Kinderherzchirurgische Abteilung in der Herzchirurgischen Klinik
Dittrich, Sven Prof. Dr.
Professur für Kinderkardiologie
Koch, Anna Maria
Kinderherzchirurgische Abteilung in der Herzchirurgischen Klinik
Sticht, Heinrich Prof. Dr.
Professur für Bioinformatik
Winterpacht, Andreas Prof.
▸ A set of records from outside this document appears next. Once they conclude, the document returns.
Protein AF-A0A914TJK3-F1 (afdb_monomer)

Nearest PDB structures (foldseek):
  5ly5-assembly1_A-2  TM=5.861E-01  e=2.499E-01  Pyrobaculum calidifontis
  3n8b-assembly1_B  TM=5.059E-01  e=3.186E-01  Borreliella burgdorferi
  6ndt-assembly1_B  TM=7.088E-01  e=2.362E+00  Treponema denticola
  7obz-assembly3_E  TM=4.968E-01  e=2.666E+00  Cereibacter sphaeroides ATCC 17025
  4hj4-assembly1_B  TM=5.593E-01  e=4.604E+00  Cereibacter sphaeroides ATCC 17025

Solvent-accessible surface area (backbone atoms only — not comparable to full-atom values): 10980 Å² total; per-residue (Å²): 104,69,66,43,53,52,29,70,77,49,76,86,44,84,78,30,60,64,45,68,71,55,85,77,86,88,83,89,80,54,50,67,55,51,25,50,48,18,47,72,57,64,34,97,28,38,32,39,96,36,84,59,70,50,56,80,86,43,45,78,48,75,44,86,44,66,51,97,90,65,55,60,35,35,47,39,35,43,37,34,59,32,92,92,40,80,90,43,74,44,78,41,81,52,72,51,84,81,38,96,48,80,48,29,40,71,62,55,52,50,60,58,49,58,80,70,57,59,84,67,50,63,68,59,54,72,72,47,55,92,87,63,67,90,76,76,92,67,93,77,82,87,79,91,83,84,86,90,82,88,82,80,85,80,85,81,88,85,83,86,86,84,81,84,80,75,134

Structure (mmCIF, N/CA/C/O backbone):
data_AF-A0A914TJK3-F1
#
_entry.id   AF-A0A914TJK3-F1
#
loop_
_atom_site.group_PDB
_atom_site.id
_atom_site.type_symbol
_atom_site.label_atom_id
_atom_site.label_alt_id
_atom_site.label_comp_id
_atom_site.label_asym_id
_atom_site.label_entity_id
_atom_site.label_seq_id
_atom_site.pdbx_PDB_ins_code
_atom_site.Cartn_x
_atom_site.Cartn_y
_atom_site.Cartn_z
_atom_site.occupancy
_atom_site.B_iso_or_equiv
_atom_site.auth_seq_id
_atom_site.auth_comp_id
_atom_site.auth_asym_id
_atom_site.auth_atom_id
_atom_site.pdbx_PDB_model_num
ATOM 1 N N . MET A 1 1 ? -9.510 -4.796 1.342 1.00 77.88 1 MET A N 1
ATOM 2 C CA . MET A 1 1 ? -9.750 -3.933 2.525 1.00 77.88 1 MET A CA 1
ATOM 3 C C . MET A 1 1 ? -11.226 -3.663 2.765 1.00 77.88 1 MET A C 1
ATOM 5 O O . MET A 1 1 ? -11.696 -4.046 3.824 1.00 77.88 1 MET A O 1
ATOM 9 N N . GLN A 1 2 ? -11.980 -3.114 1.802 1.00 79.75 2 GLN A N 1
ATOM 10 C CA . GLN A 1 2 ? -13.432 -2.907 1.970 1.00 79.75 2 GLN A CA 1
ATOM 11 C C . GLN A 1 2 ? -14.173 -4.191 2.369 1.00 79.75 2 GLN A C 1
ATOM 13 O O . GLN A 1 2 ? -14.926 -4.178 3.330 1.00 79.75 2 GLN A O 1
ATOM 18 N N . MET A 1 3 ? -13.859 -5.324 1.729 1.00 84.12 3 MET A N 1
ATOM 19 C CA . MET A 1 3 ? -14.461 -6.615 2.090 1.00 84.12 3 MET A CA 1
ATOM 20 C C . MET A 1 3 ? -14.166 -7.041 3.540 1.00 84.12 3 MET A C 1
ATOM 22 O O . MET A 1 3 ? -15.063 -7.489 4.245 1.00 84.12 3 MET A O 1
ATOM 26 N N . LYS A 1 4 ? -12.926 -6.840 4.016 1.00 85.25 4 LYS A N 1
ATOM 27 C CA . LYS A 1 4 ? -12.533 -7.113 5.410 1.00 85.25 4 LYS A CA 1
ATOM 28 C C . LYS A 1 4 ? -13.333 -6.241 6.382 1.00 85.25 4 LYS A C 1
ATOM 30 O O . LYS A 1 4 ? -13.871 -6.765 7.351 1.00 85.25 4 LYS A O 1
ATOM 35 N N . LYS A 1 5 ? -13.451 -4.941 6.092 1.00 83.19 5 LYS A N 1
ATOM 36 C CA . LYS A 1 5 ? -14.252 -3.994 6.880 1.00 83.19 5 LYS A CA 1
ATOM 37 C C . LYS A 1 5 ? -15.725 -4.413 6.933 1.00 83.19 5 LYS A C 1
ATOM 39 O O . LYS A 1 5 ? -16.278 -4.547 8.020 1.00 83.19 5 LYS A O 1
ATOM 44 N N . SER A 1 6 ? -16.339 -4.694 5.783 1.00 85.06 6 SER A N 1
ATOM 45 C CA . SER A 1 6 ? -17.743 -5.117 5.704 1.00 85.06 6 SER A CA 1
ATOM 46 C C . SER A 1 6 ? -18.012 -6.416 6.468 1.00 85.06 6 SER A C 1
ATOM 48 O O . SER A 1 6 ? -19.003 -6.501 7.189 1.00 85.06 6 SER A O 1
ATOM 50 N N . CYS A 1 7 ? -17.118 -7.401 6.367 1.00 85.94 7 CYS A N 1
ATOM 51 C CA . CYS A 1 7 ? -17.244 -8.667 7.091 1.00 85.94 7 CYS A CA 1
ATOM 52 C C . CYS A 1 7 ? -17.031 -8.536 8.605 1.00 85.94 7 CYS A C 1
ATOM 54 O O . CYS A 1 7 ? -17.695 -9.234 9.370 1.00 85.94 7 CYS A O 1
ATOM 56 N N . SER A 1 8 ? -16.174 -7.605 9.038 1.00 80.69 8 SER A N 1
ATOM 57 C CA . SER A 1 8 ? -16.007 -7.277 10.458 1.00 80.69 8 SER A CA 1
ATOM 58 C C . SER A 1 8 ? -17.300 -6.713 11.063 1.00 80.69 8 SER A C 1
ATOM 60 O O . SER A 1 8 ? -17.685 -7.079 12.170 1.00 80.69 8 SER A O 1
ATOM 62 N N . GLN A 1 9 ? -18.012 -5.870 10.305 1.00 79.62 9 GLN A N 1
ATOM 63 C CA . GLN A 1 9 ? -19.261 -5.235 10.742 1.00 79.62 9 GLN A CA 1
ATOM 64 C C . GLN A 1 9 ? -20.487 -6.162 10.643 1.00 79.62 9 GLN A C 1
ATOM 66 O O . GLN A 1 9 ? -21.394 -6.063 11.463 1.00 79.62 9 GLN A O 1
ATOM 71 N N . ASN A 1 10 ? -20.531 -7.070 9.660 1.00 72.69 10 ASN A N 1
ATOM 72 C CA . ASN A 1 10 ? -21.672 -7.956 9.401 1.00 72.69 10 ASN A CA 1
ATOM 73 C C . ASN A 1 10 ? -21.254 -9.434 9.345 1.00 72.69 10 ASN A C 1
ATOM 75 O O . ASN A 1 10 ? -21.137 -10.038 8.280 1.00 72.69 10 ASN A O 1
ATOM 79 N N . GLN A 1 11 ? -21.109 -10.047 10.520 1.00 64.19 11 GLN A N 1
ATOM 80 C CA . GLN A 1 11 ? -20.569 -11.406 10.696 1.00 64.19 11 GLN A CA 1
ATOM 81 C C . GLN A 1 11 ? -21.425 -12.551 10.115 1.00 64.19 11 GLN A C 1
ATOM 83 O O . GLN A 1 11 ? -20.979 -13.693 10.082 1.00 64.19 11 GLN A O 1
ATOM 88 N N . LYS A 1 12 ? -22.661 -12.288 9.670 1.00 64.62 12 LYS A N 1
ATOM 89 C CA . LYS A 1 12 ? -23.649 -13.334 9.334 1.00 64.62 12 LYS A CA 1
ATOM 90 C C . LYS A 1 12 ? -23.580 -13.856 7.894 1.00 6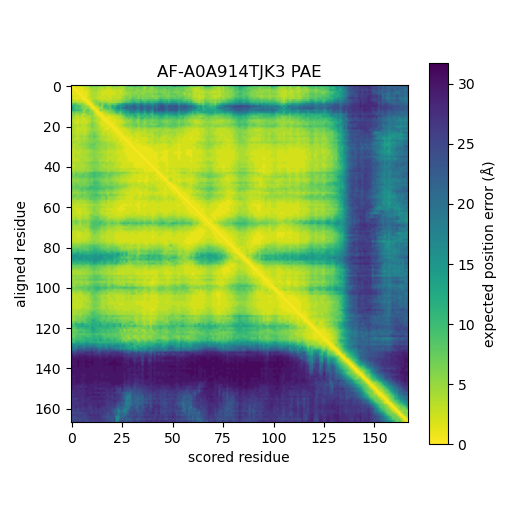4.62 12 LYS A C 1
ATOM 92 O O . LYS A 1 12 ? -24.460 -14.608 7.483 1.00 64.62 12 LYS A O 1
ATOM 97 N N . GLN A 1 13 ? -22.586 -13.452 7.105 1.00 71.75 13 GLN A N 1
ATOM 98 C CA . GLN A 1 13 ? -22.461 -13.890 5.714 1.00 71.75 13 GLN A CA 1
ATOM 99 C C . GLN A 1 13 ? -21.456 -15.040 5.590 1.00 71.75 13 GLN A C 1
ATOM 101 O O . GLN A 1 13 ? -20.311 -14.919 6.012 1.00 71.75 13 GLN A O 1
ATOM 106 N N . ASN A 1 14 ? -21.866 -16.144 4.957 1.00 75.62 14 ASN A N 1
ATOM 107 C CA . ASN A 1 14 ? -21.039 -17.352 4.814 1.00 75.62 14 ASN A CA 1
ATOM 108 C C . ASN A 1 14 ? -19.684 -17.093 4.127 1.00 75.62 14 ASN A C 1
ATOM 110 O O . ASN A 1 14 ? -18.706 -17.770 4.424 1.00 75.62 14 ASN A O 1
ATOM 114 N N . PHE A 1 15 ? -19.589 -16.092 3.246 1.00 79.88 15 PHE A N 1
ATOM 115 C CA . PHE A 1 15 ? -18.324 -15.741 2.591 1.00 79.88 15 PHE A CA 1
ATOM 116 C C . PHE A 1 15 ? -17.350 -14.972 3.505 1.00 79.88 15 PHE A C 1
ATOM 118 O O . PHE A 1 15 ? -16.174 -14.833 3.168 1.00 79.88 15 PHE A O 1
ATOM 125 N N . CYS A 1 16 ? -17.805 -14.472 4.659 1.00 85.81 16 CYS A N 1
ATOM 126 C CA . CYS A 1 16 ? -16.974 -13.703 5.581 1.00 85.81 16 CYS A CA 1
ATOM 127 C C . CYS A 1 16 ? -16.044 -14.562 6.437 1.00 85.81 16 CYS A C 1
ATOM 129 O O . CYS A 1 16 ? -15.123 -14.006 7.026 1.00 85.81 16 CYS A O 1
ATOM 131 N N . ALA A 1 17 ? -16.217 -15.889 6.466 1.00 85.94 17 ALA A N 1
ATOM 132 C CA . ALA A 1 17 ? -15.328 -16.790 7.202 1.00 85.94 17 ALA A CA 1
ATOM 133 C C . ALA A 1 17 ? -13.853 -16.571 6.816 1.00 85.94 17 ALA A C 1
ATOM 135 O O . ALA A 1 17 ? -13.023 -16.285 7.677 1.00 85.94 17 ALA A O 1
ATOM 136 N N . PHE A 1 18 ? -13.559 -16.558 5.509 1.00 84.19 18 PHE A N 1
ATOM 137 C CA . PHE A 1 18 ? -12.214 -16.290 4.991 1.00 84.19 18 PHE A CA 1
ATOM 138 C C . PHE A 1 18 ? -11.691 -14.915 5.422 1.00 84.19 18 PHE A C 1
ATOM 140 O O . PHE A 1 18 ? -10.582 -14.781 5.936 1.00 84.19 18 PHE A O 1
ATOM 147 N N . PHE A 1 19 ? -12.499 -13.869 5.231 1.00 84.81 19 PHE A N 1
ATOM 148 C CA . PHE A 1 19 ? -12.061 -12.509 5.521 1.00 84.81 19 PHE A CA 1
ATOM 149 C C . PHE A 1 19 ? -11.898 -12.255 7.014 1.00 84.81 19 PHE A C 1
ATOM 151 O O . PHE A 1 19 ? -11.021 -11.481 7.375 1.00 84.81 19 PHE A O 1
ATOM 158 N N . ASN A 1 20 ? -12.685 -12.878 7.887 1.00 82.75 20 ASN A N 1
ATOM 159 C CA . ASN A 1 20 ? -12.618 -12.659 9.330 1.00 82.75 20 ASN A CA 1
ATOM 160 C C . ASN A 1 20 ? -11.301 -13.169 9.923 1.00 82.75 20 ASN A C 1
ATOM 162 O O . ASN A 1 20 ? -10.673 -12.455 10.710 1.00 82.75 20 ASN A O 1
ATOM 166 N N . GLU A 1 21 ? -10.826 -14.323 9.462 1.00 84.75 21 GLU A N 1
ATOM 167 C CA . GLU A 1 21 ? -9.570 -14.923 9.922 1.00 84.75 21 GLU A CA 1
ATOM 168 C C . GLU A 1 21 ? -8.331 -14.305 9.260 1.00 84.75 21 GLU A C 1
ATOM 170 O O . GLU A 1 21 ? -7.256 -14.286 9.858 1.00 84.75 21 GLU A O 1
ATOM 175 N N . LEU A 1 22 ? -8.476 -13.718 8.067 1.00 86.94 22 LEU A N 1
ATOM 176 C CA . LEU A 1 22 ? -7.364 -13.117 7.333 1.00 86.94 22 LEU A CA 1
ATOM 177 C C . LEU A 1 22 ? -6.745 -11.933 8.098 1.00 86.94 22 LEU A C 1
ATOM 179 O O . LEU A 1 22 ? -7.381 -10.885 8.259 1.00 86.94 22 LEU A O 1
ATOM 183 N N . LYS A 1 23 ? -5.498 -12.090 8.557 1.00 87.75 23 LYS A N 1
ATOM 184 C CA . LYS A 1 23 ? -4.722 -11.033 9.237 1.00 87.75 23 LYS A CA 1
ATOM 185 C C . LYS A 1 23 ? -3.831 -10.249 8.282 1.00 87.75 23 LYS A C 1
ATOM 187 O O . LYS A 1 23 ? -3.730 -9.036 8.405 1.00 87.75 23 LYS A O 1
ATOM 192 N N . TYR A 1 24 ? -3.242 -10.931 7.307 1.00 89.50 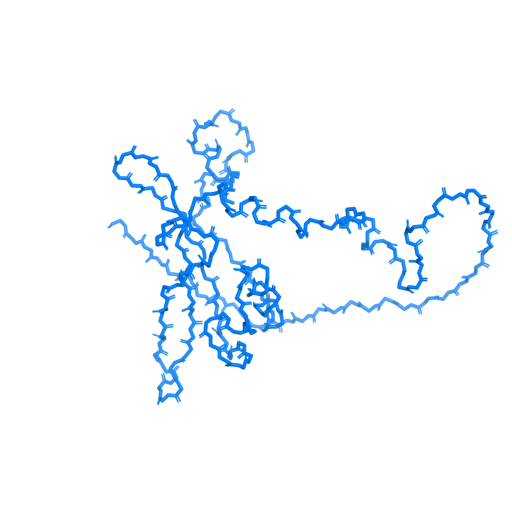24 TYR A N 1
ATOM 193 C CA . TYR A 1 24 ? -2.399 -10.330 6.284 1.00 89.50 24 TYR A CA 1
ATOM 194 C C . TYR A 1 24 ? -2.645 -11.017 4.943 1.00 89.50 24 TYR A C 1
ATOM 196 O O . TYR A 1 24 ? -3.075 -12.169 4.890 1.00 89.50 24 TYR A O 1
ATOM 204 N N . TYR A 1 25 ? -2.377 -10.299 3.857 1.00 90.06 25 TYR A N 1
ATOM 205 C CA . TYR A 1 25 ? -2.415 -10.844 2.508 1.00 90.06 25 TYR A CA 1
ATOM 206 C C . TYR A 1 25 ? -1.254 -10.255 1.717 1.00 90.06 25 TYR A C 1
ATOM 208 O O . TYR A 1 25 ? -1.152 -9.036 1.591 1.00 90.06 25 TYR A O 1
ATOM 216 N N . GLY A 1 26 ? -0.361 -11.121 1.244 1.00 91.06 26 GLY A N 1
ATOM 217 C CA . GLY A 1 26 ? 0.853 -10.727 0.541 1.00 91.06 26 GLY A CA 1
ATOM 218 C C . GLY A 1 26 ? 0.742 -10.976 -0.956 1.00 91.06 26 GLY A C 1
ATOM 219 O O . GLY A 1 26 ? 0.257 -12.024 -1.381 1.00 91.06 26 GLY A O 1
ATOM 220 N N . PHE A 1 27 ? 1.244 -10.030 -1.744 1.00 92.25 27 PHE A N 1
ATOM 221 C CA . PHE A 1 27 ? 1.508 -10.216 -3.165 1.00 92.25 27 PHE A CA 1
ATOM 222 C C . PHE A 1 27 ? 3.021 -10.175 -3.374 1.00 92.25 27 PHE A C 1
ATOM 224 O O . PHE A 1 27 ? 3.668 -9.211 -2.975 1.00 92.25 27 PHE A O 1
ATOM 231 N N . SER A 1 28 ? 3.576 -11.214 -3.994 1.00 92.19 28 SER A N 1
ATOM 232 C CA . SER A 1 28 ? 4.943 -11.180 -4.516 1.00 92.19 28 SER A CA 1
ATOM 233 C C . SER A 1 28 ? 4.867 -10.778 -5.984 1.00 92.19 28 SER A C 1
ATOM 235 O O . SER A 1 28 ? 4.079 -11.350 -6.739 1.00 92.19 28 SER A O 1
ATOM 237 N N . ALA A 1 29 ? 5.609 -9.741 -6.357 1.00 92.38 29 ALA A N 1
ATOM 238 C CA . ALA A 1 29 ? 5.552 -9.132 -7.678 1.00 92.38 29 ALA A CA 1
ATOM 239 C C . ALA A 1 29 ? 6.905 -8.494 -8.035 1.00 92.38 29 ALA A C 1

Dr.
Professur für Humangenetik


External institutions with authors

Universität Köln


How to cite

APA:
Tagariello, A., Breuer, C., Birkner, Y., Schmidt, S., Koch, A.M., Cesnjevar, R.,... Toka, O. (2012). Functional null mutations in the gonosomal homologue gene TBL1Y are associated with non-syndromic coarctation of the aorta. Current Molecular Medicine, 12(2), 199-205. https://dx.doi.org/10.2174/156652412798889027

MLA:
Tagariello, Andreas, et al. "Functional null mutations in the gonosomal homologue gene TBL1Y are associated with non-syndromic coarctation of the aorta." Current Molecular Medicine 12.2 (2012): 199-205.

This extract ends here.